After torrential downpour in the Park overnight, at 3800 feet elevation the fog became a cloud that didn't clear as the day wore on. This was the worst I have ever driven in, and further makes me rue my lack of front or rear fog lights on this otherwise awesome car:



So: the additive doesn't seem a likely candidate for causing the engine code. The tune may be the cause, but why would it only strike now?


----------



## diesel (Jun 8, 2013)

mrbrefast said:


> As follow up, I got back from my lengthy trip down to VA on Sunday night.
> 
> I drove ~1000 miles over the entire trip. I had a regen occur during the early part of the trip down through PA and the mountains there, so PLENTY of exhaust gas temps to help burn it clean. I fueled up before the trip from NE Ohio down to Arlington VA and got my best yet MPG average and hovered around 50mpg for the entire highway trip:
> 
> ...


probably very specific set of circumstances that throw the code.


----------



## mrbrefast (Aug 9, 2015)

diesel said:


> probably very specific set of circumstances that throw the code.


Indeed - both times the code popped, I refueled at BP and was gentle on the throttle immediately after. I have refueled at BP previously, and never had the issue. I wonder what else has changed? The air temperature is warmer, I suppose. Otherwise: nothing for ~4000 miles of driving has changed besides using the two additives....


----------



## starspangled6.0 (Apr 16, 2016)

Great thread you've got going on here! 

I too am a big fan of a) using AMSOIL products, and b) tinkering with the already-designed product in order to attempt to make it better. I find it quite difficult to leave my vehicles stock . Coming from a commercial landscaping world (built, bought, and sold landscaping firms), I can certainly attest to the difference high-quality additives can have in an extreme environment. Lower operating temps, smoother shifting performance, and even quieter diesel engines- all because of AMSOIL products.
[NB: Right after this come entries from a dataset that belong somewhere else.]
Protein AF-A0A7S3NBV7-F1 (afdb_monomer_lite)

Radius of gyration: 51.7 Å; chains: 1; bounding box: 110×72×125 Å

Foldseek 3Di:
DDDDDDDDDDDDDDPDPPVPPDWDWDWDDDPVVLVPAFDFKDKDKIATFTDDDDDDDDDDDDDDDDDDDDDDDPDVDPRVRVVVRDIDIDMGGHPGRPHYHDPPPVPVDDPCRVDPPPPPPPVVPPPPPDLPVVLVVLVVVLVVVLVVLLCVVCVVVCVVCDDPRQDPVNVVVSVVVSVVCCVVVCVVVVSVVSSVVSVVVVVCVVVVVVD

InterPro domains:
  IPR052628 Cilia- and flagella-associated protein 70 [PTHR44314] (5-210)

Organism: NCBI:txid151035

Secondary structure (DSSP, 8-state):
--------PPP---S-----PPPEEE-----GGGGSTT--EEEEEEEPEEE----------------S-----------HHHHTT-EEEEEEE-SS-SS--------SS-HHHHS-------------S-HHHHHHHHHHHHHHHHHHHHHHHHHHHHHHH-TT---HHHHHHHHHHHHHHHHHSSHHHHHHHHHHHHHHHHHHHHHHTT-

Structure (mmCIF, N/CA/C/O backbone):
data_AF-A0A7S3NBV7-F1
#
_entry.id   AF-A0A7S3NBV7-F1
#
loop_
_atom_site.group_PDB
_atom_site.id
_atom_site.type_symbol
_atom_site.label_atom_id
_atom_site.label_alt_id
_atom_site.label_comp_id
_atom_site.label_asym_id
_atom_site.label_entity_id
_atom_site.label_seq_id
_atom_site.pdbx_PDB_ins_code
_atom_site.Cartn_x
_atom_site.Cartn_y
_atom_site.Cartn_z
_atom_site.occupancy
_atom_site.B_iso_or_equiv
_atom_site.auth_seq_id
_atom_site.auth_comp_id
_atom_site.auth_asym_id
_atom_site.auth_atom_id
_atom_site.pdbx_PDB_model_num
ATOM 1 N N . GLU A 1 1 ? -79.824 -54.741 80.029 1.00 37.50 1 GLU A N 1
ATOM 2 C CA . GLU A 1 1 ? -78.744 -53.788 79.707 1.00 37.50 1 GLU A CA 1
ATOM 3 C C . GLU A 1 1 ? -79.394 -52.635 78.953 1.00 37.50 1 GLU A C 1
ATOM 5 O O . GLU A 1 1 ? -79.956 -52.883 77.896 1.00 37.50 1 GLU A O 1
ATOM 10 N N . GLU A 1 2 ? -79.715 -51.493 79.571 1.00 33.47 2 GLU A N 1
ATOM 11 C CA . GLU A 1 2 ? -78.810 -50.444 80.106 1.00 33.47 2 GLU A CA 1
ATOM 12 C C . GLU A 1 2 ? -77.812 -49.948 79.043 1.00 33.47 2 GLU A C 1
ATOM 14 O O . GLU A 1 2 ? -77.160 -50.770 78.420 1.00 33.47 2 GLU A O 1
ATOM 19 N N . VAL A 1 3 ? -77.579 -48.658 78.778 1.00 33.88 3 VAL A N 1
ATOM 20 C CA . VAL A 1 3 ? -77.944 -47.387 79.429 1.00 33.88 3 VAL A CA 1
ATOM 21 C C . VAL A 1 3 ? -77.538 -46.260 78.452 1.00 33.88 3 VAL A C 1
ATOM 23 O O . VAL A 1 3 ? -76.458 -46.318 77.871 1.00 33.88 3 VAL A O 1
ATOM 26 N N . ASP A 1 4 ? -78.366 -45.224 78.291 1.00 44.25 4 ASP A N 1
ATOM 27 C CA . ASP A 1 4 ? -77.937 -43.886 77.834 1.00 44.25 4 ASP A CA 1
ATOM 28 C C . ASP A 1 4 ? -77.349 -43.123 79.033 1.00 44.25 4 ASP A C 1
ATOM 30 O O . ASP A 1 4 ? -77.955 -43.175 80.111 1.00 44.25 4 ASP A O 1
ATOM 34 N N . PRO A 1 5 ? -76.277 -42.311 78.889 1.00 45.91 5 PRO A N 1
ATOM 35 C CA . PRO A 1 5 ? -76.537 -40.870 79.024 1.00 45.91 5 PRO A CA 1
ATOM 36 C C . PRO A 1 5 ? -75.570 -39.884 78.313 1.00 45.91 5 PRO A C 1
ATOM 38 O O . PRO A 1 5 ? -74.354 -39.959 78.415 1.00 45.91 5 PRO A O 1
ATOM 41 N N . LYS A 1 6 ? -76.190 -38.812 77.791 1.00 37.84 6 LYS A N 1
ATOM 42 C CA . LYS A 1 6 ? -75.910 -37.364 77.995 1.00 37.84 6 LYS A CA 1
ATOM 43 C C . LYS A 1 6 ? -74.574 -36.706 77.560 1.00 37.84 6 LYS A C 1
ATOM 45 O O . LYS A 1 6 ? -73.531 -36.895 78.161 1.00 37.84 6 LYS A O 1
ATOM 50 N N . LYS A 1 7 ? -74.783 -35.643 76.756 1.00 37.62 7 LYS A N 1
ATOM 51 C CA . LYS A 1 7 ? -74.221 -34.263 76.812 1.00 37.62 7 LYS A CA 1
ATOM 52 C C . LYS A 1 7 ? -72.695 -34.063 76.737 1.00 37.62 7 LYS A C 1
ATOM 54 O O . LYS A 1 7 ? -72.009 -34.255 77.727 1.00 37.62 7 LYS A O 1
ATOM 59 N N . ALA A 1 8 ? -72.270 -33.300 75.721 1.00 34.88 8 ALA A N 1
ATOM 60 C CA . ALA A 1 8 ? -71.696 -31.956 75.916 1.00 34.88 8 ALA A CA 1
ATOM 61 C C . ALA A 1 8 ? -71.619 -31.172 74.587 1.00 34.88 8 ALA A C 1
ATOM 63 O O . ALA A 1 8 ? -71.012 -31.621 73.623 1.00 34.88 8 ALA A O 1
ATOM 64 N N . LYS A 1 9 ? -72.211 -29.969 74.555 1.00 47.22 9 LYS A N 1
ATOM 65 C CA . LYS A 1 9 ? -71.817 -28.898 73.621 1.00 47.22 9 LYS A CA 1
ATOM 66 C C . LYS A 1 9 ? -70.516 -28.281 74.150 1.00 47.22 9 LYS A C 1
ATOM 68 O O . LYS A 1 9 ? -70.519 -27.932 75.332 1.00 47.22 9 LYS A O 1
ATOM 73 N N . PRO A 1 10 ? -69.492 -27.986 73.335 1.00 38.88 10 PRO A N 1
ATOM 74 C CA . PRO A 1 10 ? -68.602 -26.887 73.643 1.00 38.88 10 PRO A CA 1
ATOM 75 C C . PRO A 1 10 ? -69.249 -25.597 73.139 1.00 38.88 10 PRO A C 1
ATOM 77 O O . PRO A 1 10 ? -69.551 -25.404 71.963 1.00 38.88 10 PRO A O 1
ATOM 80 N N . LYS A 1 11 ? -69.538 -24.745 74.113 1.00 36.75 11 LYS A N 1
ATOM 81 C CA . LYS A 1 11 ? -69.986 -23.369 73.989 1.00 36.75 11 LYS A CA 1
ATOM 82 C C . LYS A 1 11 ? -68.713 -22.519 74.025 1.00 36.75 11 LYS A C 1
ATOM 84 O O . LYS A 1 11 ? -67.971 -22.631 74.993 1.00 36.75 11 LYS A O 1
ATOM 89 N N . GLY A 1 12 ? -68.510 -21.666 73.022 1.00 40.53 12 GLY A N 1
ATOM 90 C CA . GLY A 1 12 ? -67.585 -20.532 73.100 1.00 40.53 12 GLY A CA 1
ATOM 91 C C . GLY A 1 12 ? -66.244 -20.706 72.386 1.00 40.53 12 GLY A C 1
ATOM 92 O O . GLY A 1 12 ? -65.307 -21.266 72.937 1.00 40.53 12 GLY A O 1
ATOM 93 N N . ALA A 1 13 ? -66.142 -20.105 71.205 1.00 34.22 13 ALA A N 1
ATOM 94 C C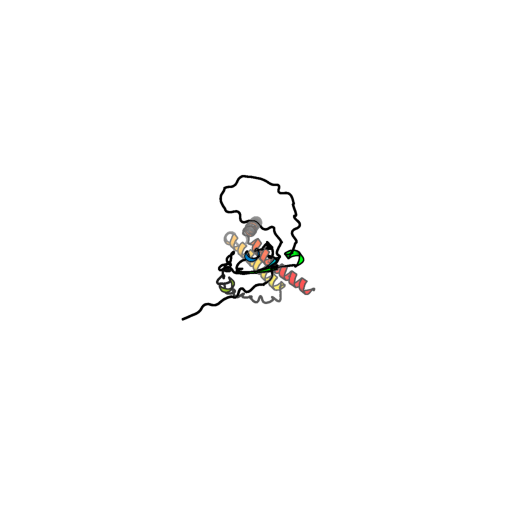A . ALA A 1 13 ? -64.944 -19.405 70.748 1.00 34.22 13 ALA A CA 1
ATOM 95 C C . ALA A 1 13 ? -65.425 -18.163 69.965 1.00 34.22 13 ALA A C 1
ATOM 97 O O . ALA A 1 13 ? -66.522 -18.201 69.403 1.00 34.22 13 ALA A O 1
ATOM 98 N N . PRO A 1 14 ? -64.712 -17.033 70.057 1.00 40.53 14 PRO A N 1
ATOM 99 C CA . PRO A 1 14 ? -65.300 -15.702 69.981 1.00 40.53 14 PRO A CA 1
ATOM 100 C C . PRO A 1 14 ? -65.751 -15.322 68.570 1.00 40.53 14 PRO A C 1
ATOM 102 O O . PRO A 1 14 ? -65.050 -15.537 67.586 1.00 40.53 14 PRO A O 1
ATOM 105 N N . ALA A 1 15 ? -66.916 -14.679 68.509 1.00 44.56 15 ALA A N 1
ATOM 106 C CA . ALA A 1 15 ? -67.327 -13.843 67.394 1.00 44.56 15 ALA A CA 1
ATOM 107 C C . ALA A 1 15 ? -66.426 -12.599 67.364 1.00 44.56 15 ALA A C 1
ATOM 109 O O . ALA A 1 15 ? -66.737 -11.590 67.987 1.00 44.56 15 ALA A O 1
ATOM 110 N N . ASN A 1 16 ? -65.257 -12.737 66.746 1.00 44.91 16 ASN A N 1
ATOM 111 C CA . ASN A 1 16 ? -64.465 -11.649 66.174 1.00 44.91 16 ASN A CA 1
ATOM 112 C C . ASN A 1 16 ? -63.348 -12.273 65.327 1.00 44.91 16 ASN A C 1
ATOM 114 O O . ASN A 1 16 ? -62.162 -12.095 65.577 1.00 44.91 16 A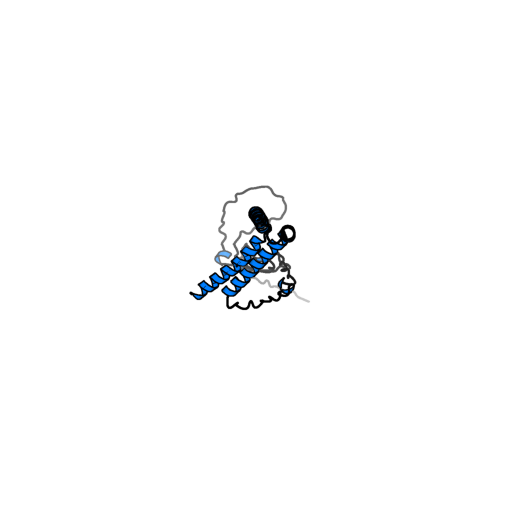SN A O 1
ATOM 118 N N . ALA A 1 17 ? -63.737 -13.068 64.332 1.00 46.09 17 ALA A N 1
ATOM 119 C CA . ALA A 1 17 ? -62.961 -13.037 63.109 1.00 46.09 17 ALA A CA 1
ATOM 120 C C . ALA A 1 17 ? -63.417 -11.741 62.442 1.00 46.09 17 ALA A C 1
ATOM 122 O O . ALA A 1 17 ? -64.507 -11.698 61.873 1.00 46.09 17 ALA A O 1
ATOM 123 N N . GLU A 1 18 ? -62.659 -10.655 62.619 1.00 55.78 18 GLU A N 1
ATOM 124 C CA . GLU A 1 18 ? -62.631 -9.637 61.575 1.00 55.78 18 GLU A CA 1
ATOM 125 C C . GLU A 1 18 ? -62.377 -10.429 60.297 1.00 55.78 18 GLU A C 1
ATOM 127 O O . GLU A 1 18 ? -61.299 -10.992 60.128 1.00 55.78 18 GLU A O 1
ATOM 132 N N . GLU A 1 19 ? -63.417 -10.628 59.484 1.00 57.66 19 GLU A N 1
ATOM 133 C CA . GLU A 1 19 ? -63.245 -11.163 58.144 1.00 57.66 19 GLU A CA 1
ATOM 134 C C . GLU A 1 19 ? -62.276 -10.200 57.471 1.00 57.66 19 GLU A C 1
ATOM 136 O O . GLU A 1 19 ? -62.651 -9.075 57.126 1.00 57.66 19 GLU A O 1
ATOM 141 N N . GLU A 1 20 ? -61.006 -10.605 57.410 1.00 63.72 20 GLU A N 1
ATOM 142 C CA . GLU A 1 20 ? -59.942 -9.849 56.777 1.00 63.72 20 GLU A CA 1
ATOM 143 C C . GLU A 1 20 ? -60.417 -9.575 55.359 1.00 63.72 20 GLU A C 1
ATOM 145 O O . GLU A 1 20 ? -60.520 -10.478 54.522 1.00 63.72 20 GLU A O 1
ATOM 150 N N . LYS A 1 21 ? -60.831 -8.328 55.120 1.00 75.06 21 LYS A N 1
ATOM 151 C CA . LYS A 1 21 ? -61.346 -7.937 53.816 1.00 75.06 21 LYS A CA 1
ATOM 152 C C . LYS A 1 21 ? -60.223 -8.210 52.819 1.00 75.06 21 LYS A C 1
ATOM 154 O O . LYS A 1 21 ? -59.129 -7.679 53.014 1.00 75.06 21 LYS A O 1
ATOM 159 N N . PRO A 1 22 ? -60.457 -9.017 51.773 1.00 79.69 22 PRO A N 1
ATOM 160 C CA . PRO A 1 22 ? -59.413 -9.312 50.812 1.00 79.69 22 PRO A CA 1
ATOM 161 C C . PRO A 1 22 ? -58.979 -8.006 50.146 1.00 79.69 22 PRO A C 1
ATOM 163 O O . PRO A 1 22 ? -59.796 -7.299 49.550 1.00 79.69 22 PRO A O 1
ATOM 166 N N . VAL A 1 23 ? -57.696 -7.678 50.284 1.00 80.88 23 VAL A N 1
ATOM 167 C CA . VAL A 1 23 ? -57.070 -6.526 49.632 1.00 80.88 23 VAL A CA 1
ATOM 168 C C . VAL A 1 23 ? -56.460 -7.014 48.324 1.00 80.88 23 VAL A C 1
ATOM 170 O O . VAL A 1 23 ? -55.681 -7.966 48.311 1.00 80.88 23 VAL A O 1
ATOM 173 N N . TYR A 1 24 ? -56.824 -6.373 47.218 1.00 86.56 24 TYR A N 1
ATOM 174 C CA . TYR A 1 24 ? -56.361 -6.754 45.888 1.00 86.56 24 TYR A CA 1
ATOM 175 C C . TYR A 1 24 ? -55.261 -5.804 45.439 1.00 86.56 24 TYR A C 1
ATOM 177 O O . TYR A 1 24 ? -55.444 -4.588 45.433 1.00 86.56 24 TYR A O 1
ATOM 185 N N . GLY A 1 25 ? -54.117 -6.361 45.054 1.00 86.50 25 GLY A N 1
ATOM 186 C CA . GLY A 1 25 ? -53.000 -5.607 44.500 1.00 86.50 25 GLY A CA 1
ATOM 187 C C . GLY A 1 25 ? -52.773 -5.965 43.037 1.00 86.50 25 GLY A C 1
ATOM 188 O O . GLY A 1 25 ? -52.926 -7.127 42.654 1.00 86.50 25 GLY A O 1
ATOM 189 N N . ARG A 1 26 ? -52.368 -4.990 42.225 1.00 88.88 26 ARG A N 1
ATOM 190 C CA . ARG A 1 26 ? -51.777 -5.232 40.902 1.00 88.88 26 ARG A CA 1
ATOM 191 C C . ARG A 1 26 ? -50.307 -4.842 40.912 1.00 88.88 26 ARG A C 1
ATOM 193 O O . ARG A 1 26 ? -49.890 -3.985 41.680 1.00 88.88 26 ARG A O 1
ATOM 200 N N . ALA A 1 27 ? -49.532 -5.454 40.033 1.00 89.62 27 ALA A N 1
ATOM 201 C CA . ALA A 1 27 ? -48.108 -5.199 39.898 1.00 89.62 27 ALA A CA 1
ATOM 202 C C . ALA A 1 27 ? -47.744 -5.238 38.412 1.00 89.62 27 ALA A C 1
ATOM 204 O O . ALA A 1 27 ? -48.259 -6.080 37.674 1.00 89.62 27 ALA A O 1
ATOM 205 N N . TRP A 1 28 ? -46.862 -4.339 37.984 1.00 88.88 28 TRP A N 1
ATOM 206 C CA . TRP A 1 28 ? -46.342 -4.315 36.620 1.00 88.88 28 TRP A CA 1
ATOM 207 C C . TRP A 1 28 ? -44.951 -4.924 36.592 1.00 88.88 28 TRP A C 1
ATOM 209 O O . TRP A 1 28 ? -44.077 -4.526 37.358 1.00 88.88 28 TRP A O 1
ATOM 219 N N . LEU A 1 29 ? -44.752 -5.891 35.704 1.00 89.81 29 LEU A N 1
ATOM 220 C CA . LEU A 1 29 ? -43.476 -6.565 35.533 1.00 89.81 29 LEU A CA 1
ATOM 221 C C . LEU A 1 29 ? -42.849 -6.130 34.212 1.00 89.81 29 LEU A C 1
ATOM 223 O O . LEU A 1 29 ? -43.438 -6.336 33.152 1.00 89.81 29 LEU A O 1
ATOM 227 N N . ASP A 1 30 ? -41.655 -5.549 34.286 1.00 88.94 30 ASP A N 1
ATOM 228 C CA . ASP A 1 30 ? -40.841 -5.289 33.105 1.00 88.94 30 ASP A CA 1
ATOM 229 C C . ASP A 1 30 ? -40.069 -6.559 32.731 1.00 88.94 30 ASP A C 1
ATOM 231 O O . ASP A 1 30 ? -39.297 -7.090 33.531 1.00 88.94 30 ASP A O 1
ATOM 235 N N . LEU A 1 31 ? -40.319 -7.055 31.520 1.00 88.81 31 LEU A N 1
ATOM 236 C CA . LEU A 1 31 ? -39.683 -8.243 30.952 1.00 88.81 31 LEU A CA 1
ATOM 237 C C . LEU A 1 31 ? -38.644 -7.894 29.881 1.00 88.81 31 LEU A C 1
ATOM 239 O O . LEU A 1 31 ? -38.153 -8.792 29.203 1.00 88.81 31 LEU A O 1
ATOM 243 N N . SER A 1 32 ? -38.292 -6.614 29.722 1.00 87.69 32 SER A N 1
ATOM 244 C CA . SER A 1 32 ? -37.377 -6.155 28.670 1.00 87.69 32 SER A CA 1
ATOM 245 C C . SER A 1 32 ? -36.009 -6.840 28.726 1.00 87.69 32 SER A C 1
ATOM 247 O O . SER A 1 32 ? -35.404 -7.057 27.683 1.00 87.69 32 SER A O 1
ATOM 249 N N . SER A 1 33 ? -35.551 -7.263 29.909 1.00 84.06 33 SER A N 1
ATOM 250 C CA . SER A 1 33 ? -34.295 -8.014 30.072 1.00 84.06 33 SER A CA 1
ATOM 251 C C . SER A 1 33 ? -34.290 -9.381 29.378 1.00 84.06 33 SER A C 1
ATOM 253 O O . SER A 1 33 ? -33.228 -9.883 29.044 1.00 84.06 33 SER A O 1
ATOM 255 N N . LEU A 1 34 ? -35.455 -9.989 29.120 1.00 87.69 34 LEU A N 1
ATOM 256 C CA . LEU A 1 34 ? -35.542 -11.253 28.374 1.00 87.69 34 LEU A CA 1
ATOM 257 C C . LEU A 1 34 ? -35.397 -11.062 26.854 1.00 87.69 34 LEU A C 1
ATOM 259 O O . LEU A 1 34 ? -35.364 -12.042 26.114 1.00 87.69 34 LEU A O 1
ATOM 263 N N . ASN A 1 35 ? -35.351 -9.814 26.381 1.00 88.06 35 ASN A N 1
ATOM 264 C CA . ASN A 1 35 ? -35.138 -9.489 24.972 1.00 88.06 35 ASN A CA 1
ATOM 265 C C . ASN A 1 35 ? -33.645 -9.466 24.590 1.00 88.06 35 ASN A C 1
ATOM 267 O O . ASN A 1 35 ? -33.317 -9.341 23.411 1.00 88.06 35 ASN A O 1
ATOM 271 N N . ASP A 1 36 ? -32.741 -9.578 25.566 1.00 85.81 36 ASP A N 1
ATOM 272 C CA . ASP A 1 36 ? -31.313 -9.719 25.307 1.00 85.81 36 ASP A CA 1
ATOM 273 C C . ASP A 1 36 ? -30.996 -11.135 24.792 1.00 85.81 36 ASP A C 1
ATOM 275 O O . ASP A 1 36 ? -31.586 -12.134 25.207 1.00 85.81 36 ASP A O 1
ATOM 279 N N . SER A 1 37 ? -30.056 -11.223 23.846 1.00 81.50 37 SER A N 1
ATOM 280 C CA . SER A 1 37 ? -29.690 -12.480 23.182 1.00 81.50 37 SER A CA 1
ATOM 281 C C . SER A 1 37 ? -29.201 -13.528 24.186 1.00 81.50 37 SER A C 1
ATOM 283 O O . SER A 1 37 ? -28.126 -13.377 24.767 1.00 81.50 37 SER A O 1
ATOM 285 N N . GLY A 1 38 ? -29.935 -14.637 24.305 1.00 81.94 38 GLY A N 1
ATOM 286 C CA . GLY A 1 38 ? -29.568 -15.777 25.145 1.00 81.94 38 GLY A CA 1
ATOM 287 C C . GLY A 1 38 ? -30.026 -15.717 26.600 1.00 81.94 38 GLY A C 1
ATOM 288 O O . GLY A 1 38 ? -29.749 -16.659 27.345 1.00 81.94 38 GLY A O 1
ATOM 289 N N . GLU A 1 39 ? -30.735 -14.667 27.017 1.00 85.81 39 GLU A N 1
ATOM 290 C CA . GLU A 1 39 ? -31.202 -14.544 28.397 1.00 85.81 39 GLU A CA 1
ATOM 291 C C . GLU A 1 39 ? -32.442 -15.429 28.635 1.00 85.81 39 GLU A C 1
ATOM 293 O O . GLU A 1 39 ? -33.436 -15.367 27.909 1.00 85.81 39 GLU A O 1
ATOM 298 N N . THR A 1 40 ? -32.394 -16.288 29.658 1.00 88.31 40 THR A N 1
ATOM 299 C CA . THR A 1 40 ? -33.481 -17.236 29.994 1.00 88.31 40 THR A CA 1
ATOM 300 C C . THR A 1 40 ? -34.093 -16.993 31.365 1.00 88.31 40 THR A C 1
ATOM 302 O O . THR A 1 40 ? -35.077 -17.642 31.728 1.00 88.31 40 THR A O 1
ATOM 305 N N . LYS A 1 41 ? -33.518 -16.080 32.150 1.00 90.75 41 LYS A N 1
ATOM 306 C CA . LYS A 1 41 ? -33.902 -15.849 33.538 1.00 90.75 41 LYS A CA 1
ATOM 307 C C . LYS A 1 41 ? -34.076 -14.364 33.786 1.00 90.75 41 LYS A C 1
ATOM 309 O O . LYS A 1 41 ? -33.265 -13.553 33.367 1.00 90.75 41 LYS A O 1
ATOM 314 N N . ILE A 1 42 ? -35.113 -14.015 34.533 1.00 91.50 42 ILE A N 1
ATOM 315 C CA . ILE A 1 42 ? -35.281 -12.667 35.067 1.00 91.50 42 ILE A CA 1
ATOM 316 C C . ILE A 1 42 ? -35.600 -12.756 36.552 1.00 91.50 42 ILE A C 1
ATOM 318 O O . ILE A 1 42 ? -36.427 -13.562 36.986 1.00 91.50 42 ILE A O 1
ATOM 322 N N . HIS A 1 43 ? -34.914 -11.929 37.334 1.00 91.69 43 HIS A N 1
ATOM 323 C CA . HIS A 1 43 ? -35.139 -11.786 38.762 1.00 91.69 43 HIS A CA 1
ATOM 324 C C . HIS A 1 43 ? -35.419 -10.320 39.058 1.00 91.69 43 HIS A C 1
ATOM 326 O O . HIS A 1 43 ? -34.525 -9.483 38.944 1.00 91.69 43 HIS A O 1
ATOM 332 N N . THR A 1 44 ? -36.663 -10.005 39.412 1.00 90.00 44 THR A N 1
ATOM 333 C CA . THR A 1 44 ? -37.089 -8.617 39.587 1.00 90.00 44 THR A CA 1
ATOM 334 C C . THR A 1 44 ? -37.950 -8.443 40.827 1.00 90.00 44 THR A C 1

I'm wondering if BP itself is the only thing causing you to have that engine code. I've run across this several times over the years, where a certain brand of fuel will cause an "upset stomach" in my trucks, and it even happened for my Cruze last week after filling up at a cheap gas station right outside post. 


Question- have you looked further into swapping the trans fluid? I think the owner's manual says to avoid this, due to the difficulty, but that makes it more tempting .


----------



## diesel (Jun 8, 2013)

starspangled6.0 said:


> Question- have you looked further into swapping the trans fluid? I think the owner's manual says to avoid this, due to the difficulty, but that makes it more tempting .


It's actually pretty easy http://www.cruzetalk.com/forum/169-...ion-fluid-diesel-aw-af-40-6-transmission.html


----------



## mrbrefast (Aug 9, 2015)

starspangled6.0 said:


> ...
> 
> I'm wondering if BP itself is the only thing causing you to have that engine code. I've run across this several times over the years, where a certain brand of fuel will cause an "upset stomach" in my trucks, and it even happened for my Cruze last week after filling up at a cheap gas station right outside post.
> 
> Question- have you looked further into swapping the trans fluid? I think the owner's manual says to avoid this, due to the difficulty, but that makes it more tempting :smile:.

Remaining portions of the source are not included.